Work to complete: Here are some records; copy every line that holds the word "pLDDT".

(Source records)
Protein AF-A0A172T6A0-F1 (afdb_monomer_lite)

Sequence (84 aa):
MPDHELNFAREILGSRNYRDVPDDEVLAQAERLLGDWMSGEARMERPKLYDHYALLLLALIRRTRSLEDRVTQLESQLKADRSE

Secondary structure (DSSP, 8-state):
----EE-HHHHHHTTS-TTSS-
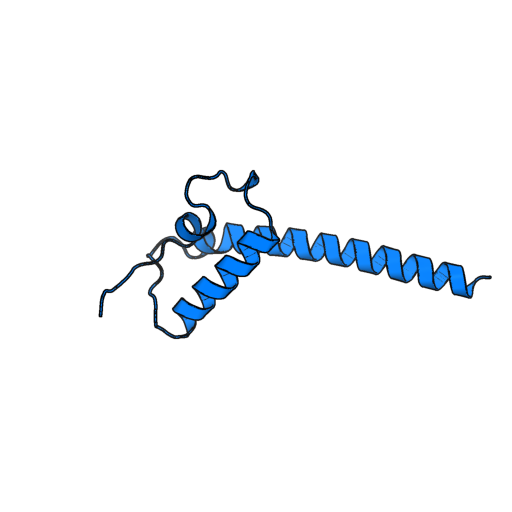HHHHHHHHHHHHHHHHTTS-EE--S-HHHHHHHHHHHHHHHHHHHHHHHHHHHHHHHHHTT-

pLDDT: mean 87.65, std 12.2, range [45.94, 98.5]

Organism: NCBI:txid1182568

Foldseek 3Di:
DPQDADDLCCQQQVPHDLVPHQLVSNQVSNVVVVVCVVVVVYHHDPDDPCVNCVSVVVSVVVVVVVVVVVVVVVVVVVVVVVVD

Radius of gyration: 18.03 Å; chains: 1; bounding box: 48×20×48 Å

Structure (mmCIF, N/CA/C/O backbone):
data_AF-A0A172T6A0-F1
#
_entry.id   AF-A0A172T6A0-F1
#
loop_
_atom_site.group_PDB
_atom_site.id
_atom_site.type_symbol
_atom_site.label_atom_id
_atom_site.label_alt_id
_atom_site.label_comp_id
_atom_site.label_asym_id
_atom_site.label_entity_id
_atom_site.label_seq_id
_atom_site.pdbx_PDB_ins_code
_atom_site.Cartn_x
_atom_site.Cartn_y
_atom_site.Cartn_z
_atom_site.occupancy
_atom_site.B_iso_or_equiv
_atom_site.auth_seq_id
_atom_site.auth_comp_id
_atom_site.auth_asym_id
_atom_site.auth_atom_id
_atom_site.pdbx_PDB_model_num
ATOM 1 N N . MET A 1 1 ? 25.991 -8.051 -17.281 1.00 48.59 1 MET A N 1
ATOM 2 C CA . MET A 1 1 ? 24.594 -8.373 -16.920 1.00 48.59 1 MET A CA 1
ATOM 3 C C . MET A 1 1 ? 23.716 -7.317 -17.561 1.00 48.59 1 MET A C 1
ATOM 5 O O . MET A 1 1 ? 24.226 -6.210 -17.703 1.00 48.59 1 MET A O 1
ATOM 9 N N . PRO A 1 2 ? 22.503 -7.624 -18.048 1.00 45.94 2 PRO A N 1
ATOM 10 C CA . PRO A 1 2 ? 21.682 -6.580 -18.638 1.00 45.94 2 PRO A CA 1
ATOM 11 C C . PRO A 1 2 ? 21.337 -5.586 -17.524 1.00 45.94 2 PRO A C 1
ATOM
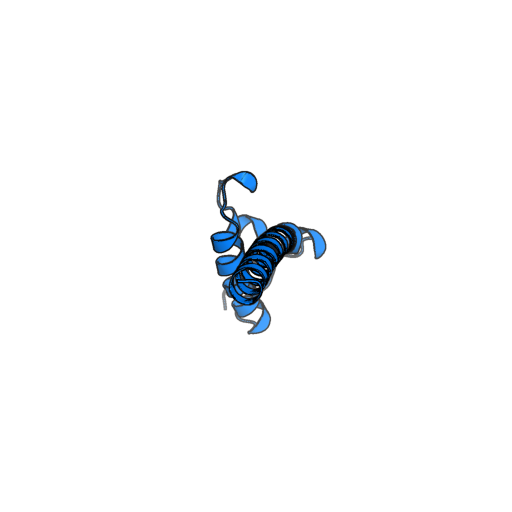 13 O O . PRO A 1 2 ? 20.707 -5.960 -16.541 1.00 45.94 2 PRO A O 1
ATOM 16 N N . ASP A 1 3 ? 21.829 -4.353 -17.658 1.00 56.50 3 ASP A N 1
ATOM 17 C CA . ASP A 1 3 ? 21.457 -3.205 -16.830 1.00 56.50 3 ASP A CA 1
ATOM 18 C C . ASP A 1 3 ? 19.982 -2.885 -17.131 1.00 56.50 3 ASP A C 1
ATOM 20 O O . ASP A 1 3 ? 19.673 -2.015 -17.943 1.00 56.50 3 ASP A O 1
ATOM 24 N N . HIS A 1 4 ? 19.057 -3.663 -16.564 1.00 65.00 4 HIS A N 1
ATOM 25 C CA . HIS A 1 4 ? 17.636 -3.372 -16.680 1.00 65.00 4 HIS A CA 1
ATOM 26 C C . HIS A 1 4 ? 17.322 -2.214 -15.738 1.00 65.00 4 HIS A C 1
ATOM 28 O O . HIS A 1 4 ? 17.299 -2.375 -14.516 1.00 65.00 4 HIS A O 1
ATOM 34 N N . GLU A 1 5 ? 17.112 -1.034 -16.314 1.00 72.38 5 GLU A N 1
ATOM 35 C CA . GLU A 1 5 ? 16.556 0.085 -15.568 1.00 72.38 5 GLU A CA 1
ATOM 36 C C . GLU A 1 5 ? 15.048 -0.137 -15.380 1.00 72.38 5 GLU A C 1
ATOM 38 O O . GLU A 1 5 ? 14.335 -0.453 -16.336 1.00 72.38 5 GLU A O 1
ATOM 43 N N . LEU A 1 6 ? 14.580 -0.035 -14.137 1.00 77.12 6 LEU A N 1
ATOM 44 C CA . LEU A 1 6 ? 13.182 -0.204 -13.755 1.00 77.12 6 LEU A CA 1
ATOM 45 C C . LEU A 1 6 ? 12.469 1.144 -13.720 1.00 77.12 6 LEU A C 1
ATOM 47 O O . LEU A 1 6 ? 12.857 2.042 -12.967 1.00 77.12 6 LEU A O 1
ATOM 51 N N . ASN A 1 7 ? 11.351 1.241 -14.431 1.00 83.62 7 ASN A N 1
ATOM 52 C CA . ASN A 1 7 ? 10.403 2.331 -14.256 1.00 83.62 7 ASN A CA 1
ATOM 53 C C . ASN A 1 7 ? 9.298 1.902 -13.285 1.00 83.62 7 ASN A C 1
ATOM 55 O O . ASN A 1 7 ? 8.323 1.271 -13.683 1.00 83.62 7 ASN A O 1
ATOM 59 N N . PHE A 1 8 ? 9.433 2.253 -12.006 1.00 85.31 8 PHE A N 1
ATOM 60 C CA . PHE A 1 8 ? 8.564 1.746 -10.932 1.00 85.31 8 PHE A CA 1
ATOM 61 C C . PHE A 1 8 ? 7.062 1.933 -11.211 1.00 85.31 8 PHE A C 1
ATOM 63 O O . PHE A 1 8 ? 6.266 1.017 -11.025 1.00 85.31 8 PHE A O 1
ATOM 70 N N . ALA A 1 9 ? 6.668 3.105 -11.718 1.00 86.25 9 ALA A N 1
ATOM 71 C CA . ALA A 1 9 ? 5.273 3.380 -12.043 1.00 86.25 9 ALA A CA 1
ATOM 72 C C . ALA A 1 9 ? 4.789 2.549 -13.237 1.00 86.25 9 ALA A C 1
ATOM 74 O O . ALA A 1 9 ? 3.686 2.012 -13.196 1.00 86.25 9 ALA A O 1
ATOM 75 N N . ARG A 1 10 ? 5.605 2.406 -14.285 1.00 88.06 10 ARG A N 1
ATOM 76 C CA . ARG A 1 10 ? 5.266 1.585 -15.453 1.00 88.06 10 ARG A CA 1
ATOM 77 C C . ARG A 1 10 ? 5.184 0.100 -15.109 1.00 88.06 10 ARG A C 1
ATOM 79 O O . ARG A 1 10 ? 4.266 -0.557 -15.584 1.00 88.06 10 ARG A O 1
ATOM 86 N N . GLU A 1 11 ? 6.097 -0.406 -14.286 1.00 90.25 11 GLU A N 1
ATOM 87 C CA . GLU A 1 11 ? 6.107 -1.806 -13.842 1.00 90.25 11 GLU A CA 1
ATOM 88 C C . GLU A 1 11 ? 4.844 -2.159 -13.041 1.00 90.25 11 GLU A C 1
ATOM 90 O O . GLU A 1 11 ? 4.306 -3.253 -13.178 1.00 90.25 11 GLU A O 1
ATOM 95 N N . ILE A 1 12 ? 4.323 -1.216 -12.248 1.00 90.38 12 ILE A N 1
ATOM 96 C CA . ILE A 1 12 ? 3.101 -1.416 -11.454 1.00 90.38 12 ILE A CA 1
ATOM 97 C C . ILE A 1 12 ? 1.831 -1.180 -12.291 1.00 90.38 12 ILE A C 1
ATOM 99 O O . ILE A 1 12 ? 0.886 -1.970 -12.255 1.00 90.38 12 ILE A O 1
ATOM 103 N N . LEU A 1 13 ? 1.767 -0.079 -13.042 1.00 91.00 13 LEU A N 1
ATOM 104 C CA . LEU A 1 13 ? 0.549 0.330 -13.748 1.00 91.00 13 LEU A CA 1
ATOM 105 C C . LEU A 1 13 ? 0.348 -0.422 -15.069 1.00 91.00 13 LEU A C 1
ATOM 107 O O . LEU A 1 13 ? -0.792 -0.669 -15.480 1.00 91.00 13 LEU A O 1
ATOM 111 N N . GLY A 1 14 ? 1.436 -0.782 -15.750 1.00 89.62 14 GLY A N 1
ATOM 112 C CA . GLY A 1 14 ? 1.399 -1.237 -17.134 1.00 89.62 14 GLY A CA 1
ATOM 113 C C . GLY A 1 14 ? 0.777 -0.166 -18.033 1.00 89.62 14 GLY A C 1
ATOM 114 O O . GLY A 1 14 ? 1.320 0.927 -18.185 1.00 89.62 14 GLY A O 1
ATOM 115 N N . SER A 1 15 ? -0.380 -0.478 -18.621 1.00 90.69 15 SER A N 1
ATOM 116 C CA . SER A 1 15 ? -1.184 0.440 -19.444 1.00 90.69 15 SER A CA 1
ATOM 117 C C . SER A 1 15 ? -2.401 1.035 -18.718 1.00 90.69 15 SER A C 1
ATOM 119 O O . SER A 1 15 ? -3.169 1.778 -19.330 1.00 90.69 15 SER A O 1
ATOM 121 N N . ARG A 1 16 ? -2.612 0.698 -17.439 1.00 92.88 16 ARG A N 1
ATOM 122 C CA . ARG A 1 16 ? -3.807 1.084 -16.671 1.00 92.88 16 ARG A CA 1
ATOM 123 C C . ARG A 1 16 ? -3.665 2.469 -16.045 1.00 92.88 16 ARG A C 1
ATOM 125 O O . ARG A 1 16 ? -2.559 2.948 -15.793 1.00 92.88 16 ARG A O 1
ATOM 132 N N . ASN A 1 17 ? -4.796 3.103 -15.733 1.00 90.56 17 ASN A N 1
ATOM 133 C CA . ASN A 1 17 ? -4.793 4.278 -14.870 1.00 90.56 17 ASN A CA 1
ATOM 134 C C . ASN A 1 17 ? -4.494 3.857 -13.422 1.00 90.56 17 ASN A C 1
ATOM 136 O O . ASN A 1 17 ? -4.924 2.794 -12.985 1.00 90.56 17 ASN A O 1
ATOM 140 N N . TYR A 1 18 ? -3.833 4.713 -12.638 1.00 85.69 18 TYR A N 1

==

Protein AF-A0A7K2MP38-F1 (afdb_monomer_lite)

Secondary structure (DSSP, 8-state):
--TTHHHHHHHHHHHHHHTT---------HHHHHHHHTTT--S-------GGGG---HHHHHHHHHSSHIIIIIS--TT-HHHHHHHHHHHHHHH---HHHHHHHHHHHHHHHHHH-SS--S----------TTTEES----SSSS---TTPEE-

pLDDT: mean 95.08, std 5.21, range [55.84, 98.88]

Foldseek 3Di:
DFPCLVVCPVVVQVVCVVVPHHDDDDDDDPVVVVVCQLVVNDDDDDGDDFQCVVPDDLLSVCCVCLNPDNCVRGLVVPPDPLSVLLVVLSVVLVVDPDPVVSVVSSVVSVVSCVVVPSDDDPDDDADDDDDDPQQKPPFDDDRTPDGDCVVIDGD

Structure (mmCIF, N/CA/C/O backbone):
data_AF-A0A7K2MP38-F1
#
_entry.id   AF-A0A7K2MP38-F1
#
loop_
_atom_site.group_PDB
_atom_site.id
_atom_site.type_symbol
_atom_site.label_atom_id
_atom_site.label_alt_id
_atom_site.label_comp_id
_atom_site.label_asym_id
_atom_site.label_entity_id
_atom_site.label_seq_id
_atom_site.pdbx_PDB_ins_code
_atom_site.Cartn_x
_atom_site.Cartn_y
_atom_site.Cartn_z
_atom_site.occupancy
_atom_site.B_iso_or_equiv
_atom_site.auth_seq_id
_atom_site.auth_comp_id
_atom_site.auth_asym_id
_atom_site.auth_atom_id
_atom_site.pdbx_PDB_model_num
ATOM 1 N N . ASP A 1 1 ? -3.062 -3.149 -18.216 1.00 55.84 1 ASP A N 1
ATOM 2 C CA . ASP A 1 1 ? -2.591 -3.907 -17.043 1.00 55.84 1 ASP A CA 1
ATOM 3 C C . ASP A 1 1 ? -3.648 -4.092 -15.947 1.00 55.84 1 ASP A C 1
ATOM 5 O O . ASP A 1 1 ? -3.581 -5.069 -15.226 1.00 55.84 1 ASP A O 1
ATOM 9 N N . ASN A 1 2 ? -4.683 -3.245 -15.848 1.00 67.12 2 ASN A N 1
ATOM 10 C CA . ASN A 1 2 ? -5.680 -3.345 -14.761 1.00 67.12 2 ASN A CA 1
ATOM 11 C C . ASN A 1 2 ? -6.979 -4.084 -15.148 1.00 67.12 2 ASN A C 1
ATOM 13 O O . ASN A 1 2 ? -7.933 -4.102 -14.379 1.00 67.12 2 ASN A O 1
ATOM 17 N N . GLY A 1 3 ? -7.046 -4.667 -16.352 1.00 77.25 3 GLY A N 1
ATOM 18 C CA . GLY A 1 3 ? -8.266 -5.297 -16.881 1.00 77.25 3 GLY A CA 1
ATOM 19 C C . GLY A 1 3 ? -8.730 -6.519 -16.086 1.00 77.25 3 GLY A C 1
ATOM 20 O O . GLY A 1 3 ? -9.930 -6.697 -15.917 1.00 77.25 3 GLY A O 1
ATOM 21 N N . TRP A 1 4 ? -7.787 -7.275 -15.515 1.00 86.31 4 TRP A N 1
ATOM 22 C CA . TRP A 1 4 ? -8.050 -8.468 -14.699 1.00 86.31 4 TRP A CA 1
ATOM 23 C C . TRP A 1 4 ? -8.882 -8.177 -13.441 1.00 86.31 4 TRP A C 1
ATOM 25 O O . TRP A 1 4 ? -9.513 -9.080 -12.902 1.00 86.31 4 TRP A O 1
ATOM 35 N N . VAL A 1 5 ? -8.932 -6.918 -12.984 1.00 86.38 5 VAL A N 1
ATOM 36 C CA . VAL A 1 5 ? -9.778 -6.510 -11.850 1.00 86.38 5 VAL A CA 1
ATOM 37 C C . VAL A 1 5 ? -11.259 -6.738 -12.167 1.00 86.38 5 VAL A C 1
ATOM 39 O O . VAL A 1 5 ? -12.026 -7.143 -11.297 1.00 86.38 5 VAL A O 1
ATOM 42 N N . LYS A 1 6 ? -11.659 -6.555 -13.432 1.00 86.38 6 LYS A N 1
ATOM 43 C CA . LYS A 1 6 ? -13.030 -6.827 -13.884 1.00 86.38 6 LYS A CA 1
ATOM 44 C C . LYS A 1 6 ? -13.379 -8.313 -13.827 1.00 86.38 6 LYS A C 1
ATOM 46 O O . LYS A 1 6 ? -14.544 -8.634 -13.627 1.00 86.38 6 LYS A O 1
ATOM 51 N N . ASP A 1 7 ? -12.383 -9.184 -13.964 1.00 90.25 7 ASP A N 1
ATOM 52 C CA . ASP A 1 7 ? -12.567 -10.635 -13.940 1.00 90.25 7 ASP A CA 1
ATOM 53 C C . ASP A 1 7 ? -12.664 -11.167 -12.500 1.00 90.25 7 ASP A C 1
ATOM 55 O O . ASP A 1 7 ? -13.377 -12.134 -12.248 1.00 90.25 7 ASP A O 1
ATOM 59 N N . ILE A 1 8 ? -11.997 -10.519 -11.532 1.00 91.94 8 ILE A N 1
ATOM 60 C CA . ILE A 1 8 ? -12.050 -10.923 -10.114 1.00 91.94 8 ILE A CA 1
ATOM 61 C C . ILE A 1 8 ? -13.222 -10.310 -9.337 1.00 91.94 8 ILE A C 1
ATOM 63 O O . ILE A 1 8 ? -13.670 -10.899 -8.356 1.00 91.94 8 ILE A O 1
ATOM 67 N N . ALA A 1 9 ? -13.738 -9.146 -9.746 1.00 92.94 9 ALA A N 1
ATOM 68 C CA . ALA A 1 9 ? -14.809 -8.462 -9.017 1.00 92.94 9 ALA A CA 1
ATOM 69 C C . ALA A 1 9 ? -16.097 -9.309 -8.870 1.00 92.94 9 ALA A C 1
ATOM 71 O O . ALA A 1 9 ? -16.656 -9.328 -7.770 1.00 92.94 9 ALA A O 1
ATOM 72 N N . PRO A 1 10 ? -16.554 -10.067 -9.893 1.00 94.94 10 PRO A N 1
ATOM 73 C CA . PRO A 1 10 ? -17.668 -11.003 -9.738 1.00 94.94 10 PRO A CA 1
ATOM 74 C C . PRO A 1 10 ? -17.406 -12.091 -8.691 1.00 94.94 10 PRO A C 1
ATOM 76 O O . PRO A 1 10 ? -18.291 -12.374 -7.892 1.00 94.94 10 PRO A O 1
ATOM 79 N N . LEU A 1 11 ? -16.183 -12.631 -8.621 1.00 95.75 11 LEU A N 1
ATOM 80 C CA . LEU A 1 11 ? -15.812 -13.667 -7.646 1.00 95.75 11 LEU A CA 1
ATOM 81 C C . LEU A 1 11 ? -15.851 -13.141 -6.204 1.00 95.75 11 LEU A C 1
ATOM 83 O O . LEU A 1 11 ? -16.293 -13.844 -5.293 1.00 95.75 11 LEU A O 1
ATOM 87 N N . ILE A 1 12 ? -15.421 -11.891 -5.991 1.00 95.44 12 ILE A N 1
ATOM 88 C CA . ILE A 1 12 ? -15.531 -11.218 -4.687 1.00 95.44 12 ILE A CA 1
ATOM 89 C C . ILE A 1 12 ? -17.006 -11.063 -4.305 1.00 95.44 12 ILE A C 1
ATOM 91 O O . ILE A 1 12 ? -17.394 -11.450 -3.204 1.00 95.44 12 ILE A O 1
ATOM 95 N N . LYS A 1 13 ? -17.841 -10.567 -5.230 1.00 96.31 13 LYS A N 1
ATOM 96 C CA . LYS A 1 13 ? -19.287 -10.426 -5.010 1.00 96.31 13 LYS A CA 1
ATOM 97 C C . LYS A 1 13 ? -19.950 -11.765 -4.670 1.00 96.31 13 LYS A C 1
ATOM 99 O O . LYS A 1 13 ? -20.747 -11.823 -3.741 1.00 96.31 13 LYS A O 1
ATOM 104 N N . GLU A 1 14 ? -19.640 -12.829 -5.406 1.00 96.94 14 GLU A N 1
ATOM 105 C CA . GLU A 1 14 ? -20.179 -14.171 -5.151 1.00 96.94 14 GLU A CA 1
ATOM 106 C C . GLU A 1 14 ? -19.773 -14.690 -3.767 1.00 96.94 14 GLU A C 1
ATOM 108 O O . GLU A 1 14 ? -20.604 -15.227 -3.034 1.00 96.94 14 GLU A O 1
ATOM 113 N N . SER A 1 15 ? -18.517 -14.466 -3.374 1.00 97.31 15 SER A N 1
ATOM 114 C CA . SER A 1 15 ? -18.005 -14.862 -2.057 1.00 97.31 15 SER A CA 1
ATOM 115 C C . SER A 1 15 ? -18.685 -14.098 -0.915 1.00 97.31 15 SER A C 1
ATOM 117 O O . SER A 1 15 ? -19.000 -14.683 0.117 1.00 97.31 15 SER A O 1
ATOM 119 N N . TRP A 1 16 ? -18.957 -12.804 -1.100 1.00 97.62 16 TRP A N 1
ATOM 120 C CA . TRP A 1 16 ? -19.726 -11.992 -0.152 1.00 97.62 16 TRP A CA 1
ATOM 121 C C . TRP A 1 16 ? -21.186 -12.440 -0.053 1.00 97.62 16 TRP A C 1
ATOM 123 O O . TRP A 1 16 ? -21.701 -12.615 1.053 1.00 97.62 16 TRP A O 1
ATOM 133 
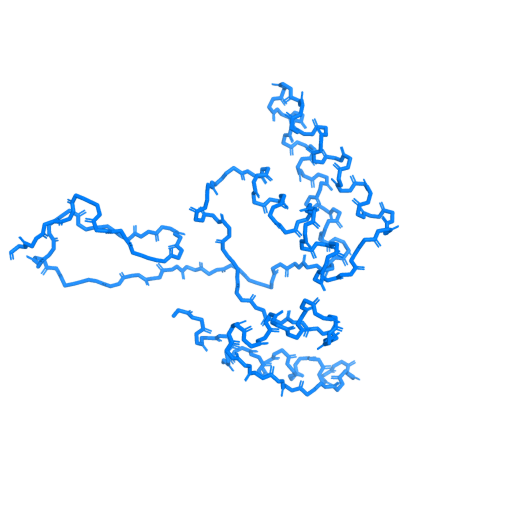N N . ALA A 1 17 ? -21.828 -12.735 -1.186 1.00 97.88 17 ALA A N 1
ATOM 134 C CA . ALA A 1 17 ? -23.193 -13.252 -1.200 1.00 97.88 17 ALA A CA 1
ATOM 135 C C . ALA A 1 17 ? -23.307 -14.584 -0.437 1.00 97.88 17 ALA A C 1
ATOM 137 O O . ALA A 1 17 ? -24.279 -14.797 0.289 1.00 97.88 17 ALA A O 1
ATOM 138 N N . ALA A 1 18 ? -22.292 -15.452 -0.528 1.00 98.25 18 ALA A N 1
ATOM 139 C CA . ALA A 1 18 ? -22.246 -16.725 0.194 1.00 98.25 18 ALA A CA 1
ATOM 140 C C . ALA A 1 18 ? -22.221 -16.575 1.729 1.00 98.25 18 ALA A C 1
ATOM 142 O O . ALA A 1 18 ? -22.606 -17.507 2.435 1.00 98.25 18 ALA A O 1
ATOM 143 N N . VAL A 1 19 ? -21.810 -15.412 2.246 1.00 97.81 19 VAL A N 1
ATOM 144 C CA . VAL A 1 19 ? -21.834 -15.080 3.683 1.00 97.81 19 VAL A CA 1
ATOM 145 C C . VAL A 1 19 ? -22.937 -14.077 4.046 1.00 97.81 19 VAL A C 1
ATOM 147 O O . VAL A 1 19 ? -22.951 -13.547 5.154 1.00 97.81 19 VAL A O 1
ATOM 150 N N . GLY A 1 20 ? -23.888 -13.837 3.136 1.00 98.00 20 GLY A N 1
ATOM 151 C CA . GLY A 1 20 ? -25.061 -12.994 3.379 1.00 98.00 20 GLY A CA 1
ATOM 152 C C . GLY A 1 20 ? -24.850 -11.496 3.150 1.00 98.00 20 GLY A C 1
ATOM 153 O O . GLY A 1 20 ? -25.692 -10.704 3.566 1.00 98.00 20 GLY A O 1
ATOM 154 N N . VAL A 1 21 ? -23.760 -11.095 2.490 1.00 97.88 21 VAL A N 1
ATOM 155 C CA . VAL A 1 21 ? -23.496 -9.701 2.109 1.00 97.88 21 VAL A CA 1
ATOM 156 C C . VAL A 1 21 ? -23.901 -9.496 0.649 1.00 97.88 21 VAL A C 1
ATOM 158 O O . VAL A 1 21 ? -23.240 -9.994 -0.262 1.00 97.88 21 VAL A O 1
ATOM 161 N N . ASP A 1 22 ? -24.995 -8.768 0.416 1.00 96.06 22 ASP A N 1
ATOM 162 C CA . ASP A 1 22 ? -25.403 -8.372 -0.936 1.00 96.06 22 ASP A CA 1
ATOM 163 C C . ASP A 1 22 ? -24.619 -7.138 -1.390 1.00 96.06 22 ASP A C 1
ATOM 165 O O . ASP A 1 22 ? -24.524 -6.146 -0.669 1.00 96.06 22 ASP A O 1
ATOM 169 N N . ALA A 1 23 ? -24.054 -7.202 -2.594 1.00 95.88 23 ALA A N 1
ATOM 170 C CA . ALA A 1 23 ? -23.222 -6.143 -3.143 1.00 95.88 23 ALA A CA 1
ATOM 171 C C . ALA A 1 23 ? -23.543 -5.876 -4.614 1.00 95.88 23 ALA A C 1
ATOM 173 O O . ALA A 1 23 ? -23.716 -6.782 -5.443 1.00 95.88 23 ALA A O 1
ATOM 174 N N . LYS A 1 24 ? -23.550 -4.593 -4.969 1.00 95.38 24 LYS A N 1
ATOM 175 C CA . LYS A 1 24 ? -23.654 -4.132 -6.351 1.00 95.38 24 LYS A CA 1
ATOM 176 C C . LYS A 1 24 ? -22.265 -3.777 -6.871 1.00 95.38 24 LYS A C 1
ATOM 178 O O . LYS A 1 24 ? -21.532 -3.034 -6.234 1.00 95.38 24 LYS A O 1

Exercise solution:
pLDDT: mean 87.65, std 12.2, range [45.94, 98.5]
pLDDT: mean 95.08, std 5.21, range [55.84, 98.88]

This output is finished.